A Southern Arizona lawmaker is claiming that a new study he commissioned shows that there is no correlation between the rising number of people being infected with COVID-19 and the number who wind up in the hospital.

And Rep. Mark Finchem, R-Oro Valley, is accusing the state health department of withholding the raw numbers that will let he and other lawmakers decide whether the trends being cited by Gov. Doug Ducey to justify his actions are merited.

On Tuesday, Finchem said it is wrong to focus on the rising number of positive test results as a reason to impose restrictions on individual and business activity. He said that fewer than 10 percent of those people who test positive wind up in the hospital.

The study done for Finchem by the Tennessee firm of Anchor-Helm also claims that “daily hospitalizations peaked June 16 and (have) fallen dramatically since.” And what that means, the report says, is there is “no reason to expect a dramatic increase in cases will be associated with a dramatic increase in hospitalizations.”

But former state Health Director Will Humble said the most obvious flaw in the report is that the person who did the analysis — Finchem’s brother, Kirk — did not recognize that there is a delay in the data. What that means, Humble said, is that the claimed downward trend in hospitalizations just is not occurring.

Rep. Finchem said he’s not buying it. In fact, he claims that the data being produced by the health department — what winds up on its daily public “dashboard” that’s also used by Gov. Doug Ducey to support his actions — may be skewed.

“The agency is refusing to release the data to me as a legislator so we can attempt to replicate their work,” he told Capitol Media Services.

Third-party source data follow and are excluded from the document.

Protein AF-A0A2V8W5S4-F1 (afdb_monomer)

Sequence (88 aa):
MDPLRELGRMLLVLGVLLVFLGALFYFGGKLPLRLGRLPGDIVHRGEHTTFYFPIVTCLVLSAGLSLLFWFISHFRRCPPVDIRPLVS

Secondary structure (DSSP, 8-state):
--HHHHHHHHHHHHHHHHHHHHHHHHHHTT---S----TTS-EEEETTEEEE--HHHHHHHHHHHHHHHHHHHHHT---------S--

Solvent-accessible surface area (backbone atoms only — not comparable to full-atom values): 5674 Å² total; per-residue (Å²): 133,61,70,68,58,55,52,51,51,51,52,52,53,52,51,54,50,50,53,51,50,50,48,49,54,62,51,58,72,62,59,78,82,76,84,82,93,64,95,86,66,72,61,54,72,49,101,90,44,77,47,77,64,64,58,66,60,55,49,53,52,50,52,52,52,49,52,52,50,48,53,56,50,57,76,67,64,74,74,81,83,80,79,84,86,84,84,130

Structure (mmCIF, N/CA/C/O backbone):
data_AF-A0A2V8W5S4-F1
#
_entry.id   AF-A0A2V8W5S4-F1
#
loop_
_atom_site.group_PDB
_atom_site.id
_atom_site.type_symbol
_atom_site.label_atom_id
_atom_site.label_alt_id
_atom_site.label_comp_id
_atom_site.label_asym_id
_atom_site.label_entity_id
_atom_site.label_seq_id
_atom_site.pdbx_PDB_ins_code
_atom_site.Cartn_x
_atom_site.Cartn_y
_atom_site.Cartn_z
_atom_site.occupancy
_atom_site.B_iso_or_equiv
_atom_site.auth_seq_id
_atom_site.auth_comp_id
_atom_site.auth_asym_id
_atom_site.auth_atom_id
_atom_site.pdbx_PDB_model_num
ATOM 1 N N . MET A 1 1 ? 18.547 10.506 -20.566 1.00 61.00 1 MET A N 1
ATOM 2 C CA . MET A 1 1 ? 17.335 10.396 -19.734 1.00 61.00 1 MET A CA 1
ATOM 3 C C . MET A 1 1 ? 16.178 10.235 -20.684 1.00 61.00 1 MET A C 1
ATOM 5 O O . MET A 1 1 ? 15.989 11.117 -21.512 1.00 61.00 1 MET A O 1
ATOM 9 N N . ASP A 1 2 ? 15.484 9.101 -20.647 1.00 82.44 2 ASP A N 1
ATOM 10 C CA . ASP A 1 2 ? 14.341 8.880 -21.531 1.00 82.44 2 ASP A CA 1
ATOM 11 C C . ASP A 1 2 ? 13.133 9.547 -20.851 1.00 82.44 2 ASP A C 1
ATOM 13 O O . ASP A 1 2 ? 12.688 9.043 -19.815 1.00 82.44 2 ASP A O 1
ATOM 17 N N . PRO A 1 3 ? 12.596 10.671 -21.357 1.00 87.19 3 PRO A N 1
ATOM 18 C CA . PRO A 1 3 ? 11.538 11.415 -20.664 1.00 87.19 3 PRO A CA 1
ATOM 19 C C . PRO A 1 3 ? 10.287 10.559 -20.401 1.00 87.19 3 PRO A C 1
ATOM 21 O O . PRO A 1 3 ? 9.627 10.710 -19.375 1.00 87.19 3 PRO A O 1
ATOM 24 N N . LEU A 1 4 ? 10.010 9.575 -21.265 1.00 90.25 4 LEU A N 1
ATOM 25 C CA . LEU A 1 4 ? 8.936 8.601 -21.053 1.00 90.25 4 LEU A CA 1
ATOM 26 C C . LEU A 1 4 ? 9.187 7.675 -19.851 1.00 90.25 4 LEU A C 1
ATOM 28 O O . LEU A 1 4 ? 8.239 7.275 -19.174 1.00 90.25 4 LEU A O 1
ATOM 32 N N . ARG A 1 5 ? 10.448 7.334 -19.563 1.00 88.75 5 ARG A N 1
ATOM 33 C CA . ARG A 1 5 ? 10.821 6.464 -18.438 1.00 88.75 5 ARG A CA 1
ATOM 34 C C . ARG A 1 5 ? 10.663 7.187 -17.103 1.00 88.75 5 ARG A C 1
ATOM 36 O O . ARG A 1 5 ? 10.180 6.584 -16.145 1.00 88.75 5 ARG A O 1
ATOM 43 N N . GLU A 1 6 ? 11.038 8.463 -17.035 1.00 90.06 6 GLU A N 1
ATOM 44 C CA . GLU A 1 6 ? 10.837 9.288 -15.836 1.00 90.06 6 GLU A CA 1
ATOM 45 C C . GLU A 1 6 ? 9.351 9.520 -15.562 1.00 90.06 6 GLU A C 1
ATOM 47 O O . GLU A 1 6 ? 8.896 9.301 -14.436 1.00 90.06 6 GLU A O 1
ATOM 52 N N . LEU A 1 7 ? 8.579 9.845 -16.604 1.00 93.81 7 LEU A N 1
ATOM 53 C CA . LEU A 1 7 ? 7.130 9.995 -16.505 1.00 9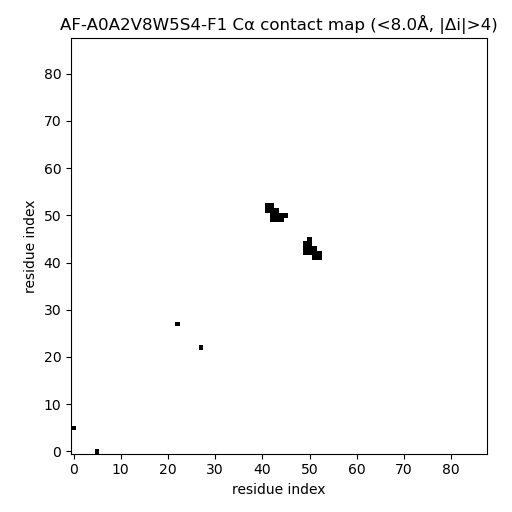3.81 7 LEU A CA 1
ATOM 54 C C . LEU A 1 7 ? 6.465 8.695 -16.024 1.00 93.81 7 LEU A C 1
ATOM 56 O O . LEU A 1 7 ? 5.697 8.716 -15.064 1.00 93.81 7 LEU A O 1
ATOM 60 N N . GLY A 1 8 ? 6.818 7.548 -16.614 1.00 92.12 8 GLY A N 1
ATOM 61 C CA . GLY A 1 8 ? 6.297 6.244 -16.195 1.00 92.12 8 GLY A CA 1
ATOM 62 C C . GLY A 1 8 ? 6.622 5.905 -14.736 1.00 92.12 8 GLY A C 1
ATOM 63 O O . GLY A 1 8 ? 5.754 5.436 -13.998 1.00 92.12 8 GLY A O 1
ATOM 64 N N . ARG A 1 9 ? 7.845 6.204 -14.277 1.00 84.81 9 ARG A N 1
ATOM 65 C CA . ARG A 1 9 ? 8.237 6.017 -12.872 1.00 84.81 9 ARG A CA 1
ATOM 66 C C . ARG A 1 9 ? 7.429 6.917 -11.935 1.00 84.81 9 ARG A C 1
ATOM 68 O O . ARG A 1 9 ? 7.004 6.450 -10.880 1.00 84.81 9 ARG A O 1
ATOM 75 N N . MET A 1 10 ? 7.198 8.171 -12.318 1.00 93.06 10 MET A N 1
ATOM 76 C CA . MET A 1 10 ? 6.391 9.109 -11.537 1.00 93.06 10 MET A CA 1
ATOM 77 C C . MET A 1 10 ? 4.935 8.634 -11.421 1.00 93.06 10 MET A C 1
ATOM 79 O O . MET A 1 10 ? 4.393 8.623 -10.317 1.00 93.06 10 MET A O 1
ATOM 83 N N . LEU A 1 11 ? 4.331 8.164 -12.522 1.00 92.19 11 LEU A N 1
ATOM 84 C CA . LEU A 1 11 ? 2.971 7.609 -12.521 1.00 92.19 11 LEU A CA 1
ATOM 85 C C . LEU A 1 11 ? 2.849 6.370 -11.624 1.00 92.19 11 LEU A C 1
ATOM 87 O O . LEU A 1 11 ? 1.880 6.258 -10.875 1.00 92.19 11 LEU A O 1
ATOM 91 N N . LEU A 1 12 ? 3.831 5.462 -11.661 1.00 88.31 12 LEU A N 1
ATOM 92 C CA . LEU A 1 12 ? 3.841 4.279 -10.793 1.00 88.31 12 LEU A CA 1
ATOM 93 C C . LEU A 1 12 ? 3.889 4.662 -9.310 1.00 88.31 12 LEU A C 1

Instead, Finchem said, what’s produced for public consumption is “the preferred narrative from the agency.”

No one from either the governor’s office or the state health department would comment.

But Humble dismissed the contention that the real numbers are being hidden.

“I find no reason to believe that,” he said, saying there are people at the agency now who were there when he was director, prior to 2015, whose judgment he trusts.

And Humble has not been a defender of the governor, saying that Ducey moved too quickly to lift restrictions in May.

It’s not just Humble who is noticing the delays in reporting and how that affects the numbers — and the conclusions that can be drawn. Joe Gerald, an associate professor at the Zuckerman College of Health at the University of Arizona, concluded in a recent report that it can take time to actually record deaths.

And there’s something else.

Gerald said that the number of people hospitalized with COVID-19 went from a plateau of 1,093 on May 22 — a week after the governor lifted his stay-at-home order — to 4,834.

And Gerald, in his report, said that as of July 10, 3,485 of Arizona’s 7,971 general ward beds were occupied by patients with suspected or confirmed COVID-19 infection, a 16 percent increase from the week before. So there is a trend — toward increased hospitalizations.

Kirk Finchem concedes there are weaknesses in his report.